Faith: Is the Spirit of Sudan now in Nigeria?

by The Preacher

Early in September 2011, while fasting and praying for the national prayer retreat, the word of the Lord came to me telling me to “pray against the Spirit of Sudan.”

I understood the word to mean that the principality that had sponsored Sudan’s very oppressive anti-Christ Islamic regime, and sustained twenty cruel years of a most ravaging civil war between the Christian south and the Islamized north, was seeking another abode, in Nigeria. I took it as a personal prayer point even though, later, I had to send out sms’s to a few friends. The message as I understood it seemed well explained in Luke 11:24-26, especially the first half of verse 24 which says:

24 When the unclean spirit is gone out of a man[a territory, Sudan], he walketh through dry places, seeking rest ; and finding none, he saith, I will return unto my house whence I came out.

    25 And when he cometh, he findeth it swept and garnished.

    26 Then goeth he, and taketh to him seven other spirits more wicked than himself; and they enter in, and dwell there: and the last state of that man is worse than the first.

This reminds me so much of the Kenyan experience decades ago, when a group of intercessors in a teacher training school suddenly had a vision of furious red horses galloping towards their country. Intercepted by timely prayers, the horses diverted from the border of Kenya into Somalia next door. Somalia has not been a normal country ever since, with several attacks from Islamic insurgencies.

In September 9-11, 2011, there was the retreat of The Preacher in Jos, Nigeria. During the prayer vigil on the second night, a sister with remarkable prophetic gifts raised a prayer concern about Nigeria. She used the same words to describe her burden as she called us all to pray against “the spirit of Sudan.” I was frightened!

It was no mere coincidence. I realised at once that God had confirmed His word in the mouth of a second witness. Anyone who has gone through the horrors of one civil war will never wish to experience another. Ask them in Liberia, Sierra Leon, Libya, and ask the elders in eastern Nigeria who suffered the Biafran war.

Four days before Christmas, we posted the online message, “When Feasting is Unpardonable Sin ,” warning that in this season of Christmas festivity and the threats of Islamic jihad in Nigeria, it might not be permitted for everyone to enjoy a feast when the land mourns. St. Theresa Catholic Church at Madalla, on the outskirts of Abuja the capital city of Nigeria, was bombed by a suicide bomber at the close of Christmas service as worshippers were queuing to leave. Over 40 deaths have been reported, besides several injured and inestimable property damaged. What jolted me was the Yahoo News on the tragedy: “Boko Haram is trying to ignite a sectarian civil war in a country split evenly between Christians and Muslims” http://news.yahoo.com/islamists-kill-dozens-nigeria-christmas-bombs-081417359.html It sounded so much to me like the word of the Lord about the agenda of the Spirit of Sudan. Could that be a third witness from the mouth of a prophetic internet donkey?
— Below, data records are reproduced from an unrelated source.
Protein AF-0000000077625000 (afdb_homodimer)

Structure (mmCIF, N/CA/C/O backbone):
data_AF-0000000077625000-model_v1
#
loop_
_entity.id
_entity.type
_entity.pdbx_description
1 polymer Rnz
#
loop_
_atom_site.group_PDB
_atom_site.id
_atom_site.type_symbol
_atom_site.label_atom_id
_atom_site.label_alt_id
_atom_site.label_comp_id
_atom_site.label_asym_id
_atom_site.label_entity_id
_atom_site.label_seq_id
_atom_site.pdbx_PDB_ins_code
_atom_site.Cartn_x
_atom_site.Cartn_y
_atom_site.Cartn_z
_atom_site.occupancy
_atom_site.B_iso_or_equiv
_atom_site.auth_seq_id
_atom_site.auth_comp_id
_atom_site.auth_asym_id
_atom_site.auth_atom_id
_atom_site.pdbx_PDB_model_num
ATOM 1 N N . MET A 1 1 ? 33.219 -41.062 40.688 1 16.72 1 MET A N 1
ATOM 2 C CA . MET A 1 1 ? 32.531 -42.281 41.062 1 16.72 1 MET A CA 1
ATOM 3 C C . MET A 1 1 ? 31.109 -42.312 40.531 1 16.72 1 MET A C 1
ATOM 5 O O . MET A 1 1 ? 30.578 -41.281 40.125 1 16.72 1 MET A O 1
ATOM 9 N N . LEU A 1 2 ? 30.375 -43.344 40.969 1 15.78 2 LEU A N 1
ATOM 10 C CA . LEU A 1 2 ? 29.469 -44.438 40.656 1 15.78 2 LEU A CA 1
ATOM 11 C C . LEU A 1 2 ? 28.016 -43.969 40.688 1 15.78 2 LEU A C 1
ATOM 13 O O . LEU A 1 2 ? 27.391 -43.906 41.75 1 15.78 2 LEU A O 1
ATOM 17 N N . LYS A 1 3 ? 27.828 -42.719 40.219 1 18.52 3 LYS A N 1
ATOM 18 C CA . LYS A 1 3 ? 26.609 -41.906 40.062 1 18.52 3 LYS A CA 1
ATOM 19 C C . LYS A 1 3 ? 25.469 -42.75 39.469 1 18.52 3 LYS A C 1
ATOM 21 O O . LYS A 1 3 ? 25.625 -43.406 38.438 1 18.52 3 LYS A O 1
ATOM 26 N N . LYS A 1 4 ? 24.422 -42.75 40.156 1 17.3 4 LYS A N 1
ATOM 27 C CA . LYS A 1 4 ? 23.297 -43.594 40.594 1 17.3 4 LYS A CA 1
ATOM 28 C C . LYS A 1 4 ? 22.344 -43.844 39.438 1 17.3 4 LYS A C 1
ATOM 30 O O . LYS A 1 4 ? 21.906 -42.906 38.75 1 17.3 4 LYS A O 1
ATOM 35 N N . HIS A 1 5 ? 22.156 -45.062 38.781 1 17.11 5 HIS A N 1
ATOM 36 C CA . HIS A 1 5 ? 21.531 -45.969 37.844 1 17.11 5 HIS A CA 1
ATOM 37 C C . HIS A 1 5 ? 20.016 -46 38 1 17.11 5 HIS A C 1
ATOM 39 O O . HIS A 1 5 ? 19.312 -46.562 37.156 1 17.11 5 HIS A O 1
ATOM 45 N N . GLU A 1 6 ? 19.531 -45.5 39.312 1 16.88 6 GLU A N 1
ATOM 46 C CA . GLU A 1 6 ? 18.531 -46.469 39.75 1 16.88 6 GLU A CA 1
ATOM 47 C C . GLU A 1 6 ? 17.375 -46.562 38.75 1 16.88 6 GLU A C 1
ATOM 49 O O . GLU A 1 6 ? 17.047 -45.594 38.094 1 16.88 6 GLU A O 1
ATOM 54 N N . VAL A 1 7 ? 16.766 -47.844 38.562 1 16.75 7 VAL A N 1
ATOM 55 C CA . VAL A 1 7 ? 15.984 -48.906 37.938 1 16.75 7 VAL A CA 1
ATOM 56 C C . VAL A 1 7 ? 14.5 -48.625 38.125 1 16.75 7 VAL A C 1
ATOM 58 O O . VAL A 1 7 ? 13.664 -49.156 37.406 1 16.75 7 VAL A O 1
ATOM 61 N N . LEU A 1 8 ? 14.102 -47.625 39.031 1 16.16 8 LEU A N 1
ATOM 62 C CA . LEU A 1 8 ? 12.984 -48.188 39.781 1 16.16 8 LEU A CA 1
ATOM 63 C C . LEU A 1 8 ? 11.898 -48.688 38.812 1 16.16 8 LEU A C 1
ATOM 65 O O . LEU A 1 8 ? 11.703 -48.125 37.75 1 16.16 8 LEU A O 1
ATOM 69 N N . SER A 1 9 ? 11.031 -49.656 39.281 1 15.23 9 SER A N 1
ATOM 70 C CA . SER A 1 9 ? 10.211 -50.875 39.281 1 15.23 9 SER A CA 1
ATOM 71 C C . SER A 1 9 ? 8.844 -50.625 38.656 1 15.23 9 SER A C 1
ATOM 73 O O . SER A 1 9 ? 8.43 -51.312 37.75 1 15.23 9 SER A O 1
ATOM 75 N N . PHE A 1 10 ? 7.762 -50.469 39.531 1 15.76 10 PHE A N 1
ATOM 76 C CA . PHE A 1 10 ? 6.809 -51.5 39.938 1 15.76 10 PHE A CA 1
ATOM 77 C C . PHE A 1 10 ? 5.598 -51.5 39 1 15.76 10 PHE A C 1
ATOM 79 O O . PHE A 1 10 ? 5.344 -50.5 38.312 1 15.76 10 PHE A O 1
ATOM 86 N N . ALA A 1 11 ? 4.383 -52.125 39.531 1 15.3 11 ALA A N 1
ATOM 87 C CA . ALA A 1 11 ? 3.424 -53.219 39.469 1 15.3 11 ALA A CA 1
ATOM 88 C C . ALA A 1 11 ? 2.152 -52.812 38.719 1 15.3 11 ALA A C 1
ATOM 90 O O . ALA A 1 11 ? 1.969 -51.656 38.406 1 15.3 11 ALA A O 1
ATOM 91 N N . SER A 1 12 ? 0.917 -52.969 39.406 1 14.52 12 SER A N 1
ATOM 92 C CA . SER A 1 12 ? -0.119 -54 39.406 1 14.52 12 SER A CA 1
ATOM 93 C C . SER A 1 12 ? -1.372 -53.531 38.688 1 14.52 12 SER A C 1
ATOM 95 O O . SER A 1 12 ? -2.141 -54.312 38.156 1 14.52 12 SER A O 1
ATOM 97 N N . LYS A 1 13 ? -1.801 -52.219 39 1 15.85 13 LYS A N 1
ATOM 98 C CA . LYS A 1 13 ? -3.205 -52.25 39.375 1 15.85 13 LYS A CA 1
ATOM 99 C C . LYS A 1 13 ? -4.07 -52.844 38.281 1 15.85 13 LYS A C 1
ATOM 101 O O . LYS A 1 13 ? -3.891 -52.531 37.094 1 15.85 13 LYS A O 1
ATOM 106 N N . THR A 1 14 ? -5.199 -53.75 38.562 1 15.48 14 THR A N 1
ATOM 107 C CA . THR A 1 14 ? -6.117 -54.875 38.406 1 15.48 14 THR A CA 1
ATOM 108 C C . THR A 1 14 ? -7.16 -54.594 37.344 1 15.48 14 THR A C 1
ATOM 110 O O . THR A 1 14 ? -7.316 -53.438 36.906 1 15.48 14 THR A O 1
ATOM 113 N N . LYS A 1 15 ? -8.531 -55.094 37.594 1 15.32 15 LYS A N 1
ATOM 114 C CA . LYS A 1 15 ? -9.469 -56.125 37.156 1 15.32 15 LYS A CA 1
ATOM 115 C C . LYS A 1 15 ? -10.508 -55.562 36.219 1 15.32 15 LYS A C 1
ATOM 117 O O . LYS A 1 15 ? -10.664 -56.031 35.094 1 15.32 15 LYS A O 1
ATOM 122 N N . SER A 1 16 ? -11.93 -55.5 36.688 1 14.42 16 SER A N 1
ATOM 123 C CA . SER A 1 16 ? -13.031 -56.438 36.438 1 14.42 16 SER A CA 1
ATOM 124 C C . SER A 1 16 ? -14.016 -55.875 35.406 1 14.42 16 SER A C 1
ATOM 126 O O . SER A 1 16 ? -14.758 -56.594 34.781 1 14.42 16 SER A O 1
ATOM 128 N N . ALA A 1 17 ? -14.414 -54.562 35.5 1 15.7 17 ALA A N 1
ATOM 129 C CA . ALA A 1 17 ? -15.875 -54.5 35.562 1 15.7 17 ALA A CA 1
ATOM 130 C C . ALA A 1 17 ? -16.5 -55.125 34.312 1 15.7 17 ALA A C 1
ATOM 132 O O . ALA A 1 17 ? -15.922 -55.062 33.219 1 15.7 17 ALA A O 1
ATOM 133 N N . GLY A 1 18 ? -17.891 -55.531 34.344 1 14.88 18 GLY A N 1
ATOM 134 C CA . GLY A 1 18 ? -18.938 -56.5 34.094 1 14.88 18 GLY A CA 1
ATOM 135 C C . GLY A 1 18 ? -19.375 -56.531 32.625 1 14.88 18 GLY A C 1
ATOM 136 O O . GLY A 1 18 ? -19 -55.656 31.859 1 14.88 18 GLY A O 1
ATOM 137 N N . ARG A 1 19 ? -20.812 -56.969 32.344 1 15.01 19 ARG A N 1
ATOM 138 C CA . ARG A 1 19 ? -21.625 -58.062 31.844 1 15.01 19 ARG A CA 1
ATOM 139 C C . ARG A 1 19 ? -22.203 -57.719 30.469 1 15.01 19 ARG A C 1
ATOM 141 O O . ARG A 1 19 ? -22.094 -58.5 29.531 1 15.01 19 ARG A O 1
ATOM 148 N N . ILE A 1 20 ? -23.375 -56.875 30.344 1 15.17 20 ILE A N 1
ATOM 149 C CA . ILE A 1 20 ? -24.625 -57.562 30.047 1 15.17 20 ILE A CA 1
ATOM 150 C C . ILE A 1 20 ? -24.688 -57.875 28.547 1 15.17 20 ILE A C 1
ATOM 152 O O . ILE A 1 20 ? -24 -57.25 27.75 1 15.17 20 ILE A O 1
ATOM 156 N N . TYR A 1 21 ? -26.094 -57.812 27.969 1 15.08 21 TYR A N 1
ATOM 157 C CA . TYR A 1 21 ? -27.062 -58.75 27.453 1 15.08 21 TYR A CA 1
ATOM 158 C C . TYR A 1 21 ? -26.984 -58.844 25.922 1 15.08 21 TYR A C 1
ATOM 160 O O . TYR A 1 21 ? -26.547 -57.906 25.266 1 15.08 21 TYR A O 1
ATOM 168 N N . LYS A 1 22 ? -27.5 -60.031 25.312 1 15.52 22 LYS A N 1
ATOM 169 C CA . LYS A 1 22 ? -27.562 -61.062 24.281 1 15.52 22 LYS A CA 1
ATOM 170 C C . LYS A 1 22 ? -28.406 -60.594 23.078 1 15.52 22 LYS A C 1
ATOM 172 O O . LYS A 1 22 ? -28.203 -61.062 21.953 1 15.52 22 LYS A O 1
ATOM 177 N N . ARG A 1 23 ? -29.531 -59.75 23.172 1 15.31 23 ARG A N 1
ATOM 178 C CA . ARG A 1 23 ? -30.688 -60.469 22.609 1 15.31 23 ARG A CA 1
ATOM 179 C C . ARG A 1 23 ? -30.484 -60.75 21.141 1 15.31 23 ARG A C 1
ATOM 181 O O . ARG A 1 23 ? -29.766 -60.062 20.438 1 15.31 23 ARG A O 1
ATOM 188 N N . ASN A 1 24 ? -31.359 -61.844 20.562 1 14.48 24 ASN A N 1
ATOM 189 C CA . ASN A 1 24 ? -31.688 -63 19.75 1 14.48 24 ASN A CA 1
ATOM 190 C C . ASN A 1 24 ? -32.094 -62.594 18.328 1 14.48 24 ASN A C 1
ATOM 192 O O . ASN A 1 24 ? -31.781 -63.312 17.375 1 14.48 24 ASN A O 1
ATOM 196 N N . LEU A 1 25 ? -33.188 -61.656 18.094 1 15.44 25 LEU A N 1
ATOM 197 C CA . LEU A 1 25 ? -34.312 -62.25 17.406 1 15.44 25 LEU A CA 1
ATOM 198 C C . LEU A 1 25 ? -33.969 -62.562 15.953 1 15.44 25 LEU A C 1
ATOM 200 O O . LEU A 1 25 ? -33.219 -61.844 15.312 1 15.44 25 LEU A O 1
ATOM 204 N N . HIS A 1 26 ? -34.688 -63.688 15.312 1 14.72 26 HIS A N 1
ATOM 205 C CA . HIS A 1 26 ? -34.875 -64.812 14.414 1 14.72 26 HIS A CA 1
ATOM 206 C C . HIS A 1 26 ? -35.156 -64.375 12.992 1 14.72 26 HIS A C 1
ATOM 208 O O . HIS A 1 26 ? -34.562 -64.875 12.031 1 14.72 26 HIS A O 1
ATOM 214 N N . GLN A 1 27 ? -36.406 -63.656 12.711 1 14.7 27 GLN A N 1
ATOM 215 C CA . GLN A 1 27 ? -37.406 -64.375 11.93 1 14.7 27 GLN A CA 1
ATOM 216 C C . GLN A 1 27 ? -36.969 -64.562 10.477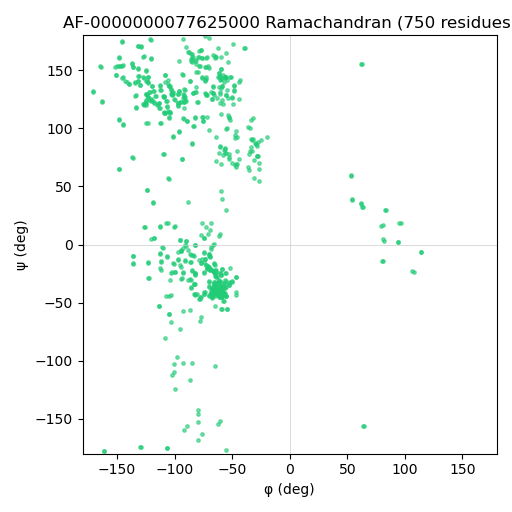 1 14.7 27 GLN A C 1
ATOM 218 O O . GLN A 1 27 ? -36.188 -63.719 9.969 1 14.7 27 GLN A O 1
ATOM 223 N N . ASP A 1 28 ? -37.844 -65.312 9.578 1 14.46 28 ASP A N 1
ATOM 224 C CA . ASP A 1 28 ? -38.094 -66.375 8.68 1 14.46 28 ASP A CA 1
ATOM 225 C C . ASP A 1 28 ? -38.094 -65.938 7.223 1 14.46 28 ASP A C 1
ATOM 227 O O . ASP A 1 28 ? -37.5 -66.625 6.363 1 14.46 28 ASP A O 1
ATOM 231 N N . LEU A 1 29 ? -39.125 -65.062 6.742 1 15.06 29 LEU A N 1
ATOM 232 C CA . LEU A 1 29 ? -40.125 -65.688 5.859 1 15.06 29 LEU A CA 1
ATOM 233 C C . LEU A 1 29 ? -39.5 -65.938 4.488 1 15.06 29 LEU A C 1
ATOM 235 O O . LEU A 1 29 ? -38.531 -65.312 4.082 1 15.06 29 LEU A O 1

Some hundreds of years ago, Egypt was a very Christian territory, as also was Libya and the rest of northern Africa. Today, the story is pathetically different. Ephesus, where Paul once preached, which had the first of the seven churches to which Jesus sent special letters, it is said, does not have a church anymore. Its candle has gone out, as Jesus had warned in Revelation 2:5. Islam has taken over that city, and others like it.

May our children not rise up in the next fifty years to curse us fathers and mothers whose knees were too stiff to bend, whose lazy brains and fearful hands knew nothing to do while the spiritual topography changed against their tender future. As a Bishop recently feared and warned, may they not have to spit on our graves someday, that while we pursued our insatiable greed and stuffed our protruding bellies with stolen wine, we wasted our political privileges in the houses of parliament and the other corridors of economic and political power, shamefully unlike another woman centuries ago who in similar circumstances swore, “If I perish, I perish” (Esther 4:16).
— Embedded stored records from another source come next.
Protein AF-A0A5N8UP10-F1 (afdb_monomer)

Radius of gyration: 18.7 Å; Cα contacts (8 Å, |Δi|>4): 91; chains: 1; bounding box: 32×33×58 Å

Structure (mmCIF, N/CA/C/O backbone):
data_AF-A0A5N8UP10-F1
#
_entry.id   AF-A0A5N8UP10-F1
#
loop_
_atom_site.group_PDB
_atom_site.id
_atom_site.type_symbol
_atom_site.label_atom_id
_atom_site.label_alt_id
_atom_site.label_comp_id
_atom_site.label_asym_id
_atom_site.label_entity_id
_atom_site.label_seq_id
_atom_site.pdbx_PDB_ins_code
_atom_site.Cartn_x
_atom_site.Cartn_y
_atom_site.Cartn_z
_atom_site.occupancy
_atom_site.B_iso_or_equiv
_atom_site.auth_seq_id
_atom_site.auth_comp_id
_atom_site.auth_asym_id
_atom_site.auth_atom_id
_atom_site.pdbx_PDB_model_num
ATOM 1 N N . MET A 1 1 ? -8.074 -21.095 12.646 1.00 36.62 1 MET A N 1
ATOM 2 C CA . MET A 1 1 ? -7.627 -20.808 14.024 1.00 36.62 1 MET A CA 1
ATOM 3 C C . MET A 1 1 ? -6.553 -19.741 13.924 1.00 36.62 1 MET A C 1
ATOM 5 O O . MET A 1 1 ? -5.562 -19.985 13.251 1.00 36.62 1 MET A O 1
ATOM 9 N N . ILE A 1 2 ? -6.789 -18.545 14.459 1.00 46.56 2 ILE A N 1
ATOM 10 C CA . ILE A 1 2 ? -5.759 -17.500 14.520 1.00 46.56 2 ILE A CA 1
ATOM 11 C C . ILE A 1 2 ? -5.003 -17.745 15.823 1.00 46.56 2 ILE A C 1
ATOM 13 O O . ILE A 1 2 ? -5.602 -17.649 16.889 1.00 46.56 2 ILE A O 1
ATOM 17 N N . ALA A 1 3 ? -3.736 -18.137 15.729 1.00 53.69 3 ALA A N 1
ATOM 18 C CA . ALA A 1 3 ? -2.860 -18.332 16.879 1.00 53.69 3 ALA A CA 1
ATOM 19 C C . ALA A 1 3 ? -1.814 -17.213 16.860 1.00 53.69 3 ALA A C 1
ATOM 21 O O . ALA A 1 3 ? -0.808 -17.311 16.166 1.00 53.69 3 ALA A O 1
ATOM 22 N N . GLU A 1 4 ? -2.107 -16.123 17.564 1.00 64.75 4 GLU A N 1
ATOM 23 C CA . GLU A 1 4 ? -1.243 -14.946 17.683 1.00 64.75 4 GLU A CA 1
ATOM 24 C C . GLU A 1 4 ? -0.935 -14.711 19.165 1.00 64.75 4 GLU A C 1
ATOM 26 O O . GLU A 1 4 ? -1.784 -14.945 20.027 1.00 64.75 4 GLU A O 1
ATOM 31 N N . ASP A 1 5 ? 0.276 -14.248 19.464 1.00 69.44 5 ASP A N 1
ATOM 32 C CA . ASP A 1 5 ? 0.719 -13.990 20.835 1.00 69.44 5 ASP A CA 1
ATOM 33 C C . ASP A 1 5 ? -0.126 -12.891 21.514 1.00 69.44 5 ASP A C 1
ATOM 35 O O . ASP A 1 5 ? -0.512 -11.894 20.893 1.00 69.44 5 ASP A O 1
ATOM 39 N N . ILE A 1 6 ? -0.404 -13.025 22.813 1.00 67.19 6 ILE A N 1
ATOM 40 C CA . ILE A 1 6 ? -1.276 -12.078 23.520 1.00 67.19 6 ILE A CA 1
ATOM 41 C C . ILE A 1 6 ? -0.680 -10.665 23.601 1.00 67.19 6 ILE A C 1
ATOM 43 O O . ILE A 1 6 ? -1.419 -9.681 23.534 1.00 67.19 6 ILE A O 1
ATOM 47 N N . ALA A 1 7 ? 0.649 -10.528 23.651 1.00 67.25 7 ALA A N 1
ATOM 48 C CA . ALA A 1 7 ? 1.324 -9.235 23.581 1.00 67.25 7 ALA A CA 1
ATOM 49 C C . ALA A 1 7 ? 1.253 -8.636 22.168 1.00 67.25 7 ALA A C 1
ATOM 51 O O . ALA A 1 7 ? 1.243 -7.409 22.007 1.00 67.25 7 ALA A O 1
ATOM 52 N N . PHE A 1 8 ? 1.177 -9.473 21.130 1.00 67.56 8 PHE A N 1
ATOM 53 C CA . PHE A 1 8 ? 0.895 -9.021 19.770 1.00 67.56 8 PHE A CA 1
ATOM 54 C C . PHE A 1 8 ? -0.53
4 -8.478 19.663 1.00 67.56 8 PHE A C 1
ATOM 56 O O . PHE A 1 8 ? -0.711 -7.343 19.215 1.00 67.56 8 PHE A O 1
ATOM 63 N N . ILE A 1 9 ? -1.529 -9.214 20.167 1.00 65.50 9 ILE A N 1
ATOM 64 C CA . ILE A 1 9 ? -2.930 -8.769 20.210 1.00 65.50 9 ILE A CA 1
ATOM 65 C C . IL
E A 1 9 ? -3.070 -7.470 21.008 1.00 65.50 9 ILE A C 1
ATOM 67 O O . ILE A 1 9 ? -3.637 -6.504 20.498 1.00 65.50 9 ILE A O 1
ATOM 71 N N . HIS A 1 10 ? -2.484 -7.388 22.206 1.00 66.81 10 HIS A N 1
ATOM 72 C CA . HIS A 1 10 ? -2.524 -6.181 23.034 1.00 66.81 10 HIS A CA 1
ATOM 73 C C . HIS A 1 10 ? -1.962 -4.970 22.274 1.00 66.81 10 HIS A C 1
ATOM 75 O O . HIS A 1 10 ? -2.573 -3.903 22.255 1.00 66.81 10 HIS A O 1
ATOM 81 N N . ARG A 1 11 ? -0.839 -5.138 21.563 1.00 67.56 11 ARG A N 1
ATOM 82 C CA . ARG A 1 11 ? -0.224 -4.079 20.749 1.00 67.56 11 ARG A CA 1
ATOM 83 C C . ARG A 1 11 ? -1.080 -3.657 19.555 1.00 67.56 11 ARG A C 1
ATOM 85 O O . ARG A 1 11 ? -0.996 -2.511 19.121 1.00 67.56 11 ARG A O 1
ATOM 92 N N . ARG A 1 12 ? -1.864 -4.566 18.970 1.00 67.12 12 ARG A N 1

Last night, during my midnight prayers, the date “January 12” came to me as having been marked for a surprise attack in an unsuspecting location. I wish I can right away tell where, but it could be somewhere in one of the ‘safer’ southern cities. Watch and pray; pray with eyes open in this season.

Often, one hears the understandable remarks of aggrieved southern Nigerians, that the country should split, and “let them go their own way.” It is not so easy, for many reasons that this is not the place to explain. Besides, by such expressions, unawares, these make prayers in support of the very Spirit of Sudan.

Someday, soon, the mystery of the fifth seal shall speak from under the altar in Heaven, and there shall come “the great day” of the wrath of the lamb that sits on the throne. In that day, there shall be no hiding place in the dens and rocks and mountains “from the face of him that sitteth on the throne, and from the wrath of the Lamb” (Revelation 6:14-17). May that day come soon, in Jesus name. Amen.

May the world join us now to contend against the Spirit of Sudan. We would rather have those prayers now than relief materials later for a war-torn people, should that wandering spirit somehow find abode here, aided by the bloody invocations of its armed priests that have already offered more than sufficient provocations.